[Saved entries]
##########

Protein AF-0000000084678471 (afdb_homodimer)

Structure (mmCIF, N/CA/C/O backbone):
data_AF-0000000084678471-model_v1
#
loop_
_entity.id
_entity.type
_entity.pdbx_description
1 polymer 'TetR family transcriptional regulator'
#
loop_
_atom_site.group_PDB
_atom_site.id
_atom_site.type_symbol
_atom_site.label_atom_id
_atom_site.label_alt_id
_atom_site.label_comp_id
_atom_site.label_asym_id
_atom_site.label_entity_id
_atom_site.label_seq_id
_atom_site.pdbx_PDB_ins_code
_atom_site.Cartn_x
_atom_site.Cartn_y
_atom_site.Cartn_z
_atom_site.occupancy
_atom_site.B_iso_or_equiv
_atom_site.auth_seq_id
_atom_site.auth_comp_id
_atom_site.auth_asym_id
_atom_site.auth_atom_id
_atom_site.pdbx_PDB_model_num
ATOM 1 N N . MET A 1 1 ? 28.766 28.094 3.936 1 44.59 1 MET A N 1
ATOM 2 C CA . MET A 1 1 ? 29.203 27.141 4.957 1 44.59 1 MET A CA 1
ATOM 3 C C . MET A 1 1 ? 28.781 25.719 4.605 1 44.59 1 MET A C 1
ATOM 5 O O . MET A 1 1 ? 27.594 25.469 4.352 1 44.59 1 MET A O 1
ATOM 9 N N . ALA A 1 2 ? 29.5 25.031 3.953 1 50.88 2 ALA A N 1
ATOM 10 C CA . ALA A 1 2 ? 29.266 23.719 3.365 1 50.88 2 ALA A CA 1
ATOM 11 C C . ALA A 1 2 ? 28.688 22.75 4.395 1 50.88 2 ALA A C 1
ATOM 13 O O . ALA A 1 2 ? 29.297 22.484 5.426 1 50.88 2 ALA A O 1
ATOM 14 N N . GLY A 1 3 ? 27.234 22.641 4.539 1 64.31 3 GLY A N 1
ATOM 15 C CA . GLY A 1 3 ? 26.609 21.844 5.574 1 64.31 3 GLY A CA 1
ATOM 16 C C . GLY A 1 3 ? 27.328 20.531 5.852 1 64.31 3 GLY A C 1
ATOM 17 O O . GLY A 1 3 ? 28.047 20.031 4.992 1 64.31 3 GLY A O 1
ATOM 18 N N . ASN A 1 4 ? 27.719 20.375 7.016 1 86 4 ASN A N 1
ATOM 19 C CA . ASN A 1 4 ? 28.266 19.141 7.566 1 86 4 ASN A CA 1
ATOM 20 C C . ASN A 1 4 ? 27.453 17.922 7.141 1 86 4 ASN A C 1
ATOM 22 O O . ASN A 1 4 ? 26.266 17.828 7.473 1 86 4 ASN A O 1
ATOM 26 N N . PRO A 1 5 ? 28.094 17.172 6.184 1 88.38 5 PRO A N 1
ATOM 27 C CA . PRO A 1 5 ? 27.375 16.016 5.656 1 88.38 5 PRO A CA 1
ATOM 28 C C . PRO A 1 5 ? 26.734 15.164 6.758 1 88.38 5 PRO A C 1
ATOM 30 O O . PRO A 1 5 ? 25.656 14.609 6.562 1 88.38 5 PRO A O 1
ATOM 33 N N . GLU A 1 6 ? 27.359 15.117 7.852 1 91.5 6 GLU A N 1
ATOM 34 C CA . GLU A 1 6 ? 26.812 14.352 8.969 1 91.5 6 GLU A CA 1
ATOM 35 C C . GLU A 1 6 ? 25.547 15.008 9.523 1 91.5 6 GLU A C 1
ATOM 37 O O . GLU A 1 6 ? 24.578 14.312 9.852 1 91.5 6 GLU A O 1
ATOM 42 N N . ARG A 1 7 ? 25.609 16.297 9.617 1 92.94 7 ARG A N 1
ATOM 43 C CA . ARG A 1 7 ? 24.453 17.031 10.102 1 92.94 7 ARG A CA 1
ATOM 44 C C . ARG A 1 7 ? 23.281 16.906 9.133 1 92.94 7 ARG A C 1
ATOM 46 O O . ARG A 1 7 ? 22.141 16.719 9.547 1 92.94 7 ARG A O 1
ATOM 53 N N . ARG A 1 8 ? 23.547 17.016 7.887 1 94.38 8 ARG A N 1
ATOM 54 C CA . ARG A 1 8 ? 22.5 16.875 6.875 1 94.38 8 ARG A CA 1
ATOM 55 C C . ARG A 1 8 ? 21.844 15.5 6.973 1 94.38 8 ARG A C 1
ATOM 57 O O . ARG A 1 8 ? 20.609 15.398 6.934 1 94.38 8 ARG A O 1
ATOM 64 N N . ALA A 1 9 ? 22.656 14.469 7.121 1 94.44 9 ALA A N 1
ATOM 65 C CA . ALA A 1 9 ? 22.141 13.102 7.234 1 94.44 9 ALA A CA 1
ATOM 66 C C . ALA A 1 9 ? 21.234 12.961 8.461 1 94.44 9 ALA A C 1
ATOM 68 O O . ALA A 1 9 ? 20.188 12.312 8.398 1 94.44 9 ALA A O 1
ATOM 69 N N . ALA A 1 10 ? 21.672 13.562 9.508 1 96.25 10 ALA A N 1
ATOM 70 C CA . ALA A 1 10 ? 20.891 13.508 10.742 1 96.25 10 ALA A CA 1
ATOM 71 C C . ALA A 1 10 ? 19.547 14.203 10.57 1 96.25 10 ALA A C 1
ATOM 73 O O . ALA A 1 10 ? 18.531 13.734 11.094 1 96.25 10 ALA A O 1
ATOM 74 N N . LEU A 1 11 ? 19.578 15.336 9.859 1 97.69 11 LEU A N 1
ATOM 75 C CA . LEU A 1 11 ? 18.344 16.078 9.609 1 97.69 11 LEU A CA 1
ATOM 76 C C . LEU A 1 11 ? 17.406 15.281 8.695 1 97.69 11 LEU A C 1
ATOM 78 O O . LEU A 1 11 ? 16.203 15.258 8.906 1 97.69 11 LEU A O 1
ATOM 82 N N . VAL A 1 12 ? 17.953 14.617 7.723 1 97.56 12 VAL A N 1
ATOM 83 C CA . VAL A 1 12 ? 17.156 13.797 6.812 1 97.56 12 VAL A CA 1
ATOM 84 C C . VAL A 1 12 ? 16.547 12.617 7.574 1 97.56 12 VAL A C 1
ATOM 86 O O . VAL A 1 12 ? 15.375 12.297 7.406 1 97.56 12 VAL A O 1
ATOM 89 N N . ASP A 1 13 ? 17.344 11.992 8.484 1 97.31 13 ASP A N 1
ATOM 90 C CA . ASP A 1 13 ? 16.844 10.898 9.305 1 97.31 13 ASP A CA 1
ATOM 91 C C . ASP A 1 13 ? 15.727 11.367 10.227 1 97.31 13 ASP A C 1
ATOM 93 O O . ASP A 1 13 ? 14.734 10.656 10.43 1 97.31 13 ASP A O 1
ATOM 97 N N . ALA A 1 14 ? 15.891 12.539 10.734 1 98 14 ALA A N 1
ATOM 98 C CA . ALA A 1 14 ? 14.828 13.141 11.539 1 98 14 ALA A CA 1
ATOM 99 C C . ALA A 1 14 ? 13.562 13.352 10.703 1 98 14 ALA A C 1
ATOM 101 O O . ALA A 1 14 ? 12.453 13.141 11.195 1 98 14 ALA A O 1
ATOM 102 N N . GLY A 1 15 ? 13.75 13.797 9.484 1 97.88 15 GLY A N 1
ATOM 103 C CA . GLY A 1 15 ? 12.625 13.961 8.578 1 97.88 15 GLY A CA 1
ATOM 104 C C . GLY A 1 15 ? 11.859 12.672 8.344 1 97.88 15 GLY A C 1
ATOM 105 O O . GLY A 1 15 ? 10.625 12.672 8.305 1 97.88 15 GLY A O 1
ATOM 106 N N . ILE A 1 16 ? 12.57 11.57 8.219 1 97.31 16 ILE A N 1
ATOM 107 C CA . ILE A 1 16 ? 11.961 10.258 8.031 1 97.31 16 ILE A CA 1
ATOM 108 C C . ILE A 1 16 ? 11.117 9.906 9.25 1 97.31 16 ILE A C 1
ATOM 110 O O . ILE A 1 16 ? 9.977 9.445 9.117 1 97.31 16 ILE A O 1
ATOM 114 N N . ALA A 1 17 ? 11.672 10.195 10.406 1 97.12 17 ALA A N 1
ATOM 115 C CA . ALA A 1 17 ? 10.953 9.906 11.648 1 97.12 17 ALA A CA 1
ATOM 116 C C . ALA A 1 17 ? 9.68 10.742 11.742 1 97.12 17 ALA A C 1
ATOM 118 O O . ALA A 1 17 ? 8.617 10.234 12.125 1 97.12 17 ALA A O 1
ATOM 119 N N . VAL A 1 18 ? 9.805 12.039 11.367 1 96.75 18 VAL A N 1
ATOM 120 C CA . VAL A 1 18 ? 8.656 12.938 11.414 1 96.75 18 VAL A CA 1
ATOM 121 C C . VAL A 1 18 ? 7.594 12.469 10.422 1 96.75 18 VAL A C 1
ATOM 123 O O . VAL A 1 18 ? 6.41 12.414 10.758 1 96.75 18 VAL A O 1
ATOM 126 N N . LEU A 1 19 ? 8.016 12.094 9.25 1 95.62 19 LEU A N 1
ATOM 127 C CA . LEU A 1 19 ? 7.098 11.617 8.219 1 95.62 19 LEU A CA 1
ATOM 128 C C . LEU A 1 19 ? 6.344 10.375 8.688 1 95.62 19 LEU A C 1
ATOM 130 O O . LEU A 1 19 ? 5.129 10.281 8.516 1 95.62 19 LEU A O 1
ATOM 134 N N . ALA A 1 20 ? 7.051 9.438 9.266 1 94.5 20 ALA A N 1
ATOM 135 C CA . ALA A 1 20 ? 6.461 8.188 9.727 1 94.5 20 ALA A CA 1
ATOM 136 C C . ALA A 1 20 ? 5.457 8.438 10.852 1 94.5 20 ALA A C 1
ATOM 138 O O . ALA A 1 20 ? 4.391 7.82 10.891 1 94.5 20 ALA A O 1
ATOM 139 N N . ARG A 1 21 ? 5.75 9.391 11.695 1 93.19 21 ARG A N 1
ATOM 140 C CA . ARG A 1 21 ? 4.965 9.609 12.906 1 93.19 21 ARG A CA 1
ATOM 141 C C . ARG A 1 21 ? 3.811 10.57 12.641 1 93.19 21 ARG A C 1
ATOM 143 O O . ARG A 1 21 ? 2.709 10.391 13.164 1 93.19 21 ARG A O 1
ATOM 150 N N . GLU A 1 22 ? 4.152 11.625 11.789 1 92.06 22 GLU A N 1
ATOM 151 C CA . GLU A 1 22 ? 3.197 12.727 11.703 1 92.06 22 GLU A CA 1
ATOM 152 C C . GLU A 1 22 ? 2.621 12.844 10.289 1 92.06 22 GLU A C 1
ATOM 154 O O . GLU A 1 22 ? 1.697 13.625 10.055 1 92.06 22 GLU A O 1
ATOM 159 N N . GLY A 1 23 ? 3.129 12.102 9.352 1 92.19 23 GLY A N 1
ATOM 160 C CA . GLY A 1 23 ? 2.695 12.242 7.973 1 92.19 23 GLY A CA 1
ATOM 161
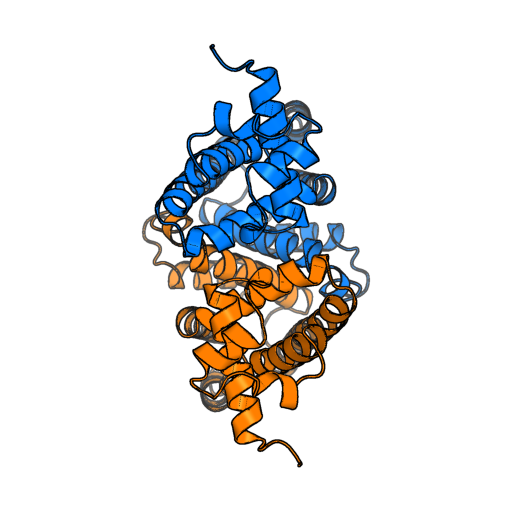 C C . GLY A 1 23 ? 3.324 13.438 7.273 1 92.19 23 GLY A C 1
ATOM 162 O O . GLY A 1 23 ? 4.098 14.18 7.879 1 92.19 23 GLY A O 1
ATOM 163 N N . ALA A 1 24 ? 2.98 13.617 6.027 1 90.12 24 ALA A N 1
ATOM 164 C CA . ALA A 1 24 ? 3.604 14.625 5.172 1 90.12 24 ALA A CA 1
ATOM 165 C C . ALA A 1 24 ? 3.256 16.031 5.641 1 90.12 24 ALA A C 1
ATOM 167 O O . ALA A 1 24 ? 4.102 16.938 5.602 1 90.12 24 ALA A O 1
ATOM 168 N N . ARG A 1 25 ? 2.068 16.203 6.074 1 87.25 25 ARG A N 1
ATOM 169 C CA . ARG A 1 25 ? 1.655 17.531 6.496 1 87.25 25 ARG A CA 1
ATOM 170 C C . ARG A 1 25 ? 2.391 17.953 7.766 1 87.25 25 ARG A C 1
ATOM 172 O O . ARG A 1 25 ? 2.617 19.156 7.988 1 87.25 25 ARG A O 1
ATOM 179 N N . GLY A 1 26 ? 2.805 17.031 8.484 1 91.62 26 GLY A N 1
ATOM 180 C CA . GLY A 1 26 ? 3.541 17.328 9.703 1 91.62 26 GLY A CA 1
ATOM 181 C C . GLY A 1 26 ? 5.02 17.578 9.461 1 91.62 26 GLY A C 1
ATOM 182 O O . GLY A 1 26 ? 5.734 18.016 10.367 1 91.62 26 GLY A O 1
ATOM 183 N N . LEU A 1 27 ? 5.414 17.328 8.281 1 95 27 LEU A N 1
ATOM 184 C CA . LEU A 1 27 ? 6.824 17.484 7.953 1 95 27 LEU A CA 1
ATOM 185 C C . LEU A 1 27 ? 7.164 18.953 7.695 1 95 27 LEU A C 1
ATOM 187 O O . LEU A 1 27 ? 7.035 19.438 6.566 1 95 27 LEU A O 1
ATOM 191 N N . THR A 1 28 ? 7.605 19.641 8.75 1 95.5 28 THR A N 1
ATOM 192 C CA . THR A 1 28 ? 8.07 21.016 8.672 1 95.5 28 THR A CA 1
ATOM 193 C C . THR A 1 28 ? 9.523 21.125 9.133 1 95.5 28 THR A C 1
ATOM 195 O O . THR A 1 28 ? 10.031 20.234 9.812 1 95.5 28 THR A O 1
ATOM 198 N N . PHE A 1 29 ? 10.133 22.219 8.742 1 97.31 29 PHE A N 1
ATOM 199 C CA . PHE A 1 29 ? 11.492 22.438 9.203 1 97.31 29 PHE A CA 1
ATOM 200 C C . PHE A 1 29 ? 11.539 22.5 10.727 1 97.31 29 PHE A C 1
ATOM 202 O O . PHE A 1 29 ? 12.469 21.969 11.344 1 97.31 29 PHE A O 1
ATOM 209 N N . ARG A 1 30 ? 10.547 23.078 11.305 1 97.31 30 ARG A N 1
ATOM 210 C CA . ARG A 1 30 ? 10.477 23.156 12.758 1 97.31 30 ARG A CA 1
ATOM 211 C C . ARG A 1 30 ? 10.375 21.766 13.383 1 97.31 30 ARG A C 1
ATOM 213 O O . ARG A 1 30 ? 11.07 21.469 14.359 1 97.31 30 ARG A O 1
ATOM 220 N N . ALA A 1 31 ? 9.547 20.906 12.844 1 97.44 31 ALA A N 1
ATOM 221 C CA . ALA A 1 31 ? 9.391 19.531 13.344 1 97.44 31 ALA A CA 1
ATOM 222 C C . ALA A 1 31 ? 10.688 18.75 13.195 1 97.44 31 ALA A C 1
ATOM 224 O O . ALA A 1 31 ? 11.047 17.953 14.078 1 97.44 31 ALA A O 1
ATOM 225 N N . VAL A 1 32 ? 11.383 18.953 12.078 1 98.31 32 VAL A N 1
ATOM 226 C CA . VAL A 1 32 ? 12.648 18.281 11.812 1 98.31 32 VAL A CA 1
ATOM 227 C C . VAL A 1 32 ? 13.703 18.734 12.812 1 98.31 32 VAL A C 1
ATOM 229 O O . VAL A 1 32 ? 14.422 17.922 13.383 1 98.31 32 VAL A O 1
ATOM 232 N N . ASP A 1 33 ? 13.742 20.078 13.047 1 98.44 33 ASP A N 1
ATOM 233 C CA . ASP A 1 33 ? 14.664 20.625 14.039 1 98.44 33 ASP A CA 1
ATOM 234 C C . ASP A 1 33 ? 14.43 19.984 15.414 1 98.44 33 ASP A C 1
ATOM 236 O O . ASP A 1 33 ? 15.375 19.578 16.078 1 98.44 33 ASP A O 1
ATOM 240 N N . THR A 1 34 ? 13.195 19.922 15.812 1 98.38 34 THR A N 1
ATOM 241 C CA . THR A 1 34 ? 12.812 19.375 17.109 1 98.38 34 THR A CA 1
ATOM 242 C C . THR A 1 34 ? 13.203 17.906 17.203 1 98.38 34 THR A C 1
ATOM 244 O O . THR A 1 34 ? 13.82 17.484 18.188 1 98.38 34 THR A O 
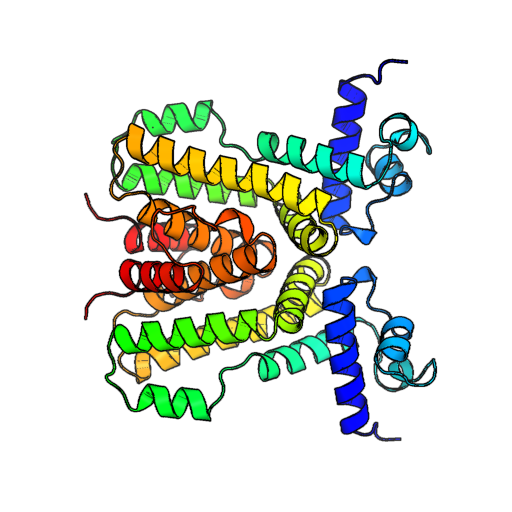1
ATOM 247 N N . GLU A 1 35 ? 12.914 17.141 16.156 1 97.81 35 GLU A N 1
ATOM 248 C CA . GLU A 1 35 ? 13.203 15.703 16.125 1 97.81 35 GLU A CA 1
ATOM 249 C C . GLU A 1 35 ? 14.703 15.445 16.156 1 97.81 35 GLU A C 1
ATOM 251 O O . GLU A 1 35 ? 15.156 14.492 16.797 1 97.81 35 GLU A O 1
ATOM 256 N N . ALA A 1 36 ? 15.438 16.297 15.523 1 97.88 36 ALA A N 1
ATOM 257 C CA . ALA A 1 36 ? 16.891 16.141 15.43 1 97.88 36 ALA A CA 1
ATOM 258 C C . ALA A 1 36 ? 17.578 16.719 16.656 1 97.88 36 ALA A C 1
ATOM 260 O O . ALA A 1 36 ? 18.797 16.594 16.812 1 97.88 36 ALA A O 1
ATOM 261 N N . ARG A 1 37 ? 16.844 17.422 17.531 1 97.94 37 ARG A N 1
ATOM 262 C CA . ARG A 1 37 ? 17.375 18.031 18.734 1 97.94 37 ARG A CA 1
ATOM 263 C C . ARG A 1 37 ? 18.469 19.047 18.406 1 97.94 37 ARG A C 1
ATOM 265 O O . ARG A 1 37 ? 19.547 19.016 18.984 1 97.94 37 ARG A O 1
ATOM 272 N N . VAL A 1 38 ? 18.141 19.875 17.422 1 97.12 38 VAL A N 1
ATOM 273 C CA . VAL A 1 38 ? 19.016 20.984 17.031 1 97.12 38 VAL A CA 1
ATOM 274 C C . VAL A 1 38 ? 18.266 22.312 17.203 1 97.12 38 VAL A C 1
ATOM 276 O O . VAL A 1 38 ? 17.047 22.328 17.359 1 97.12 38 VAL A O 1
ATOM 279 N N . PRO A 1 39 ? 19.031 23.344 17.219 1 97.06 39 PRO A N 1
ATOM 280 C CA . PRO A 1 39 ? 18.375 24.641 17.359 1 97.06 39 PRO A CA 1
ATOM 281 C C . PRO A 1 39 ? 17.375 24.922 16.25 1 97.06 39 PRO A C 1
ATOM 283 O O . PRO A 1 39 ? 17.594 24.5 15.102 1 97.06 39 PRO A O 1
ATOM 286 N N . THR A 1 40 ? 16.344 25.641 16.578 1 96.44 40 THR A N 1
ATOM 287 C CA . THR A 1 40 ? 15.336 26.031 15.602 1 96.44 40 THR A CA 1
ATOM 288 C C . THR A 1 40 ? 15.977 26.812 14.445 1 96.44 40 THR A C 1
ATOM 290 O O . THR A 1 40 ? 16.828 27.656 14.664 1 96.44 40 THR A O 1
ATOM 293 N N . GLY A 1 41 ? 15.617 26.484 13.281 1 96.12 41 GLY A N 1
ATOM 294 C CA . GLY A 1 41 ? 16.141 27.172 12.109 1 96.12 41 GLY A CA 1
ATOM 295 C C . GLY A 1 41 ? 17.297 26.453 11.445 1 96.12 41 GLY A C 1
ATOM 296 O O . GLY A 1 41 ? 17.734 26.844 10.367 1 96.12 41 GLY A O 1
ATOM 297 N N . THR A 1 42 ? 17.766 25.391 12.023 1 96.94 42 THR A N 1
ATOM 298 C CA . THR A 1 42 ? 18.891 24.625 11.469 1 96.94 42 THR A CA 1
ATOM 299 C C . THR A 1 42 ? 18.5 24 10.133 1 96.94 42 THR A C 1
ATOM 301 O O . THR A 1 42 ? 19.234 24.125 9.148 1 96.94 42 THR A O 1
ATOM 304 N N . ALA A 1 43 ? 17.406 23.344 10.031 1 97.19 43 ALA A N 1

##########

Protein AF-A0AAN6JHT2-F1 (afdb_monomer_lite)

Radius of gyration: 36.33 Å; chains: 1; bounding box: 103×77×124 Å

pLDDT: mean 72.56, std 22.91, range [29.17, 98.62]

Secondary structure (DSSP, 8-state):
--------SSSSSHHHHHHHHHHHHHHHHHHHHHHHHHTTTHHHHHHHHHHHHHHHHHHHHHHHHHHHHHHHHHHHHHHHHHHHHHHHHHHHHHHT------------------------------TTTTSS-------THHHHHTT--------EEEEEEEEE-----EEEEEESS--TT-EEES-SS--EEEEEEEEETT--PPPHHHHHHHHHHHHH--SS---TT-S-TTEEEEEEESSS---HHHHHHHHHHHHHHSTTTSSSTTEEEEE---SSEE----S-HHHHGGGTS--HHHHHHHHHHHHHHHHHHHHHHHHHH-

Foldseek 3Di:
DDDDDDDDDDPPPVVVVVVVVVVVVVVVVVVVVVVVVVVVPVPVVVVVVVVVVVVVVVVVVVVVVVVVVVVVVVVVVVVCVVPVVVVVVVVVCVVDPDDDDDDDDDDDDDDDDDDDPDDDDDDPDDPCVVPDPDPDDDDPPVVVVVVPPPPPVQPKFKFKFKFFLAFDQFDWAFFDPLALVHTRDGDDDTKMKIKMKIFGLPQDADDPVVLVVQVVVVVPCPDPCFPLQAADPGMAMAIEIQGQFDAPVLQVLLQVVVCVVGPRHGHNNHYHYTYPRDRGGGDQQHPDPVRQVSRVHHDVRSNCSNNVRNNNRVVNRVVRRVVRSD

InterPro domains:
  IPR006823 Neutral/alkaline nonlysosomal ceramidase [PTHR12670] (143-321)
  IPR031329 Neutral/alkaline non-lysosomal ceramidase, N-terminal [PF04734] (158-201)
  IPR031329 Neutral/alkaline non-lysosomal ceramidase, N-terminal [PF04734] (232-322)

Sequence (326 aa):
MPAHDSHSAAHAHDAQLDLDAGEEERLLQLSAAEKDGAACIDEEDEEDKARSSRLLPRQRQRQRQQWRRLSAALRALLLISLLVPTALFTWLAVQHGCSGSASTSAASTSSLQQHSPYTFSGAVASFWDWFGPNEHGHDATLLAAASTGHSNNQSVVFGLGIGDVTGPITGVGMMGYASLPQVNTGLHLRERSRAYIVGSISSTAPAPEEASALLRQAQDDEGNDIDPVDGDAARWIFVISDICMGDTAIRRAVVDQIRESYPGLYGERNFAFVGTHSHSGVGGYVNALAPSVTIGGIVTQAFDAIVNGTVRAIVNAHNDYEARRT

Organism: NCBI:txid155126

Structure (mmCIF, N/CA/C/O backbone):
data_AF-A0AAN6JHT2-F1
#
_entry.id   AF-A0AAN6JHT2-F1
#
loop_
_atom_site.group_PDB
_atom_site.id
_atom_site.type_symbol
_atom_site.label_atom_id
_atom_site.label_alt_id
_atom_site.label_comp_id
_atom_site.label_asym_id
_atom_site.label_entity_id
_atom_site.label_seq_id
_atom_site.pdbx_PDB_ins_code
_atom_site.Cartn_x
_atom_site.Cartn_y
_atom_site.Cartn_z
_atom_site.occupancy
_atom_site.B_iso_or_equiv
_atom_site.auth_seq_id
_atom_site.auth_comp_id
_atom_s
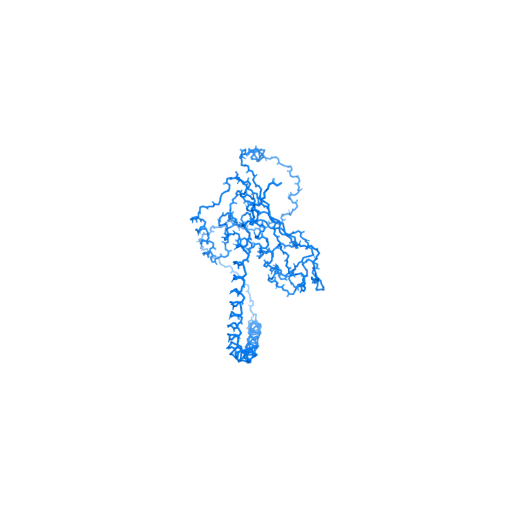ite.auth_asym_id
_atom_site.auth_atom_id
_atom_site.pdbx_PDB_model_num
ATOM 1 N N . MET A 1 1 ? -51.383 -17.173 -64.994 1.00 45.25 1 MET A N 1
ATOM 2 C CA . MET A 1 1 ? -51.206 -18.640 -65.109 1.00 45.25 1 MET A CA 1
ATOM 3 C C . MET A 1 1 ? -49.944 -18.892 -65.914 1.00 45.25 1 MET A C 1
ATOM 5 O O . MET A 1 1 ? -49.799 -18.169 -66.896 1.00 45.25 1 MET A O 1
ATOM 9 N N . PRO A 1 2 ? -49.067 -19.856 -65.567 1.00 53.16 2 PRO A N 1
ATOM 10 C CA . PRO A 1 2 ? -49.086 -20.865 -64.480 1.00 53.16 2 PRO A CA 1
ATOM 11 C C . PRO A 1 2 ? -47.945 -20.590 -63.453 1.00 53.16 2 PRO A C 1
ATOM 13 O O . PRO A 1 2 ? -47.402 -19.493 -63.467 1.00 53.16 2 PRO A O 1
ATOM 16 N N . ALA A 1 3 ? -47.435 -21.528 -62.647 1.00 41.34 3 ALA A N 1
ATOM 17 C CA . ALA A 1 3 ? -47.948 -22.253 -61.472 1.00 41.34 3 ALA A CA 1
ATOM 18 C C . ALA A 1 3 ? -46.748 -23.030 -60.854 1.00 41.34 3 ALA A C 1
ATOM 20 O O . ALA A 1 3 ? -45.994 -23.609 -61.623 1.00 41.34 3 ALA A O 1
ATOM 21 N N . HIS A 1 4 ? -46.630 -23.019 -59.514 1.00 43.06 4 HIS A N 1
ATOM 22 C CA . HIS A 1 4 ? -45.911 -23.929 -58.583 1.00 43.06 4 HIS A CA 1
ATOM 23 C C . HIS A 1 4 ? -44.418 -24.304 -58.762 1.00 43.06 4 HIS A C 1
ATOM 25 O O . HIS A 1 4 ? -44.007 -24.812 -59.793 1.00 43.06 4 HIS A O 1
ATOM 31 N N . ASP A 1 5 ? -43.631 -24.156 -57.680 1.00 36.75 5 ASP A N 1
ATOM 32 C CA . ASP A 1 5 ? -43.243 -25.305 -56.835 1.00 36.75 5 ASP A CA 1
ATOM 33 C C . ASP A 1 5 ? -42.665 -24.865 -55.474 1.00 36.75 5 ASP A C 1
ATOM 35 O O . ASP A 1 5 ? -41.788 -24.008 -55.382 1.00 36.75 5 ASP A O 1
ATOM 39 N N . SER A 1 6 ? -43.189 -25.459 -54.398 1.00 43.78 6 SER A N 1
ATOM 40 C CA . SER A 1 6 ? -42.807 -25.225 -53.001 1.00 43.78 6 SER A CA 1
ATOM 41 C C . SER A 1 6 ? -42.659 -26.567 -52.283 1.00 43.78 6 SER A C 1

##########

Exercise :: Start with the line above that contains "ATOM 211 C C" and stop after the line that contains "ATOM 240 N N". Output those lines exactly, and only those.

Solved exercise ::
ATOM 211 C C . ARG A 1 30 ? 10.375 21.766 13.383 1 97.31 30 ARG A C 1
ATOM 213 O O . ARG A 1 30 ? 11.07 21.469 14.359 1 97.31 30 ARG A O 1
ATOM 220 N N . ALA A 1 31 ? 9.547 20.906 12.844 1 97.44 31 ALA A N 1
ATOM 221 C CA . ALA A 1 31 ? 9.391 19.531 13.344 1 97.44 31 ALA A CA 1
ATOM 222 C C . ALA A 1 31 ? 10.688 18.75 13.195 1 97.44 31 ALA A C 1
ATOM 224 O O . ALA A 1 31 ? 11.047 17.953 14.078 1 97.44 31 ALA A O 1
ATOM 225 N N . VAL A 1 32 ? 11.383 18.953 12.078 1 98.31 32 VAL A N 1
ATOM 226 C CA . VAL A 1 32 ? 12.648 18.281 11.812 1 98.31 32 VAL A CA 1
ATOM 227 C C . VAL A 1 32 ? 13.703 18.734 12.812 1 98.31 32 VAL A C 1
ATOM 229 O O . VAL A 1 32 ? 14.422 17.922 13.383 1 98.31 32 VAL A O 1
ATOM 232 N N . ASP A 1 33 ? 13.742 20.078 13.047 1 98.44 33 ASP A N 1
ATOM 233 C CA . ASP A 1 33 ? 14.664 20.625 14.039 1 98.44 33 ASP A CA 1
ATOM 234 C C . ASP A 1 33 ? 14.43 19.984 15.414 1 98.44 33 ASP A C 1
ATOM 236 O O . ASP A 1 33 ? 15.375 19.578 16.078 1 98.44 33 ASP A O 1
ATOM 240 N N . THR A 1 34 ? 13.195 19.922 15.812 1 98.38 34 THR A N 1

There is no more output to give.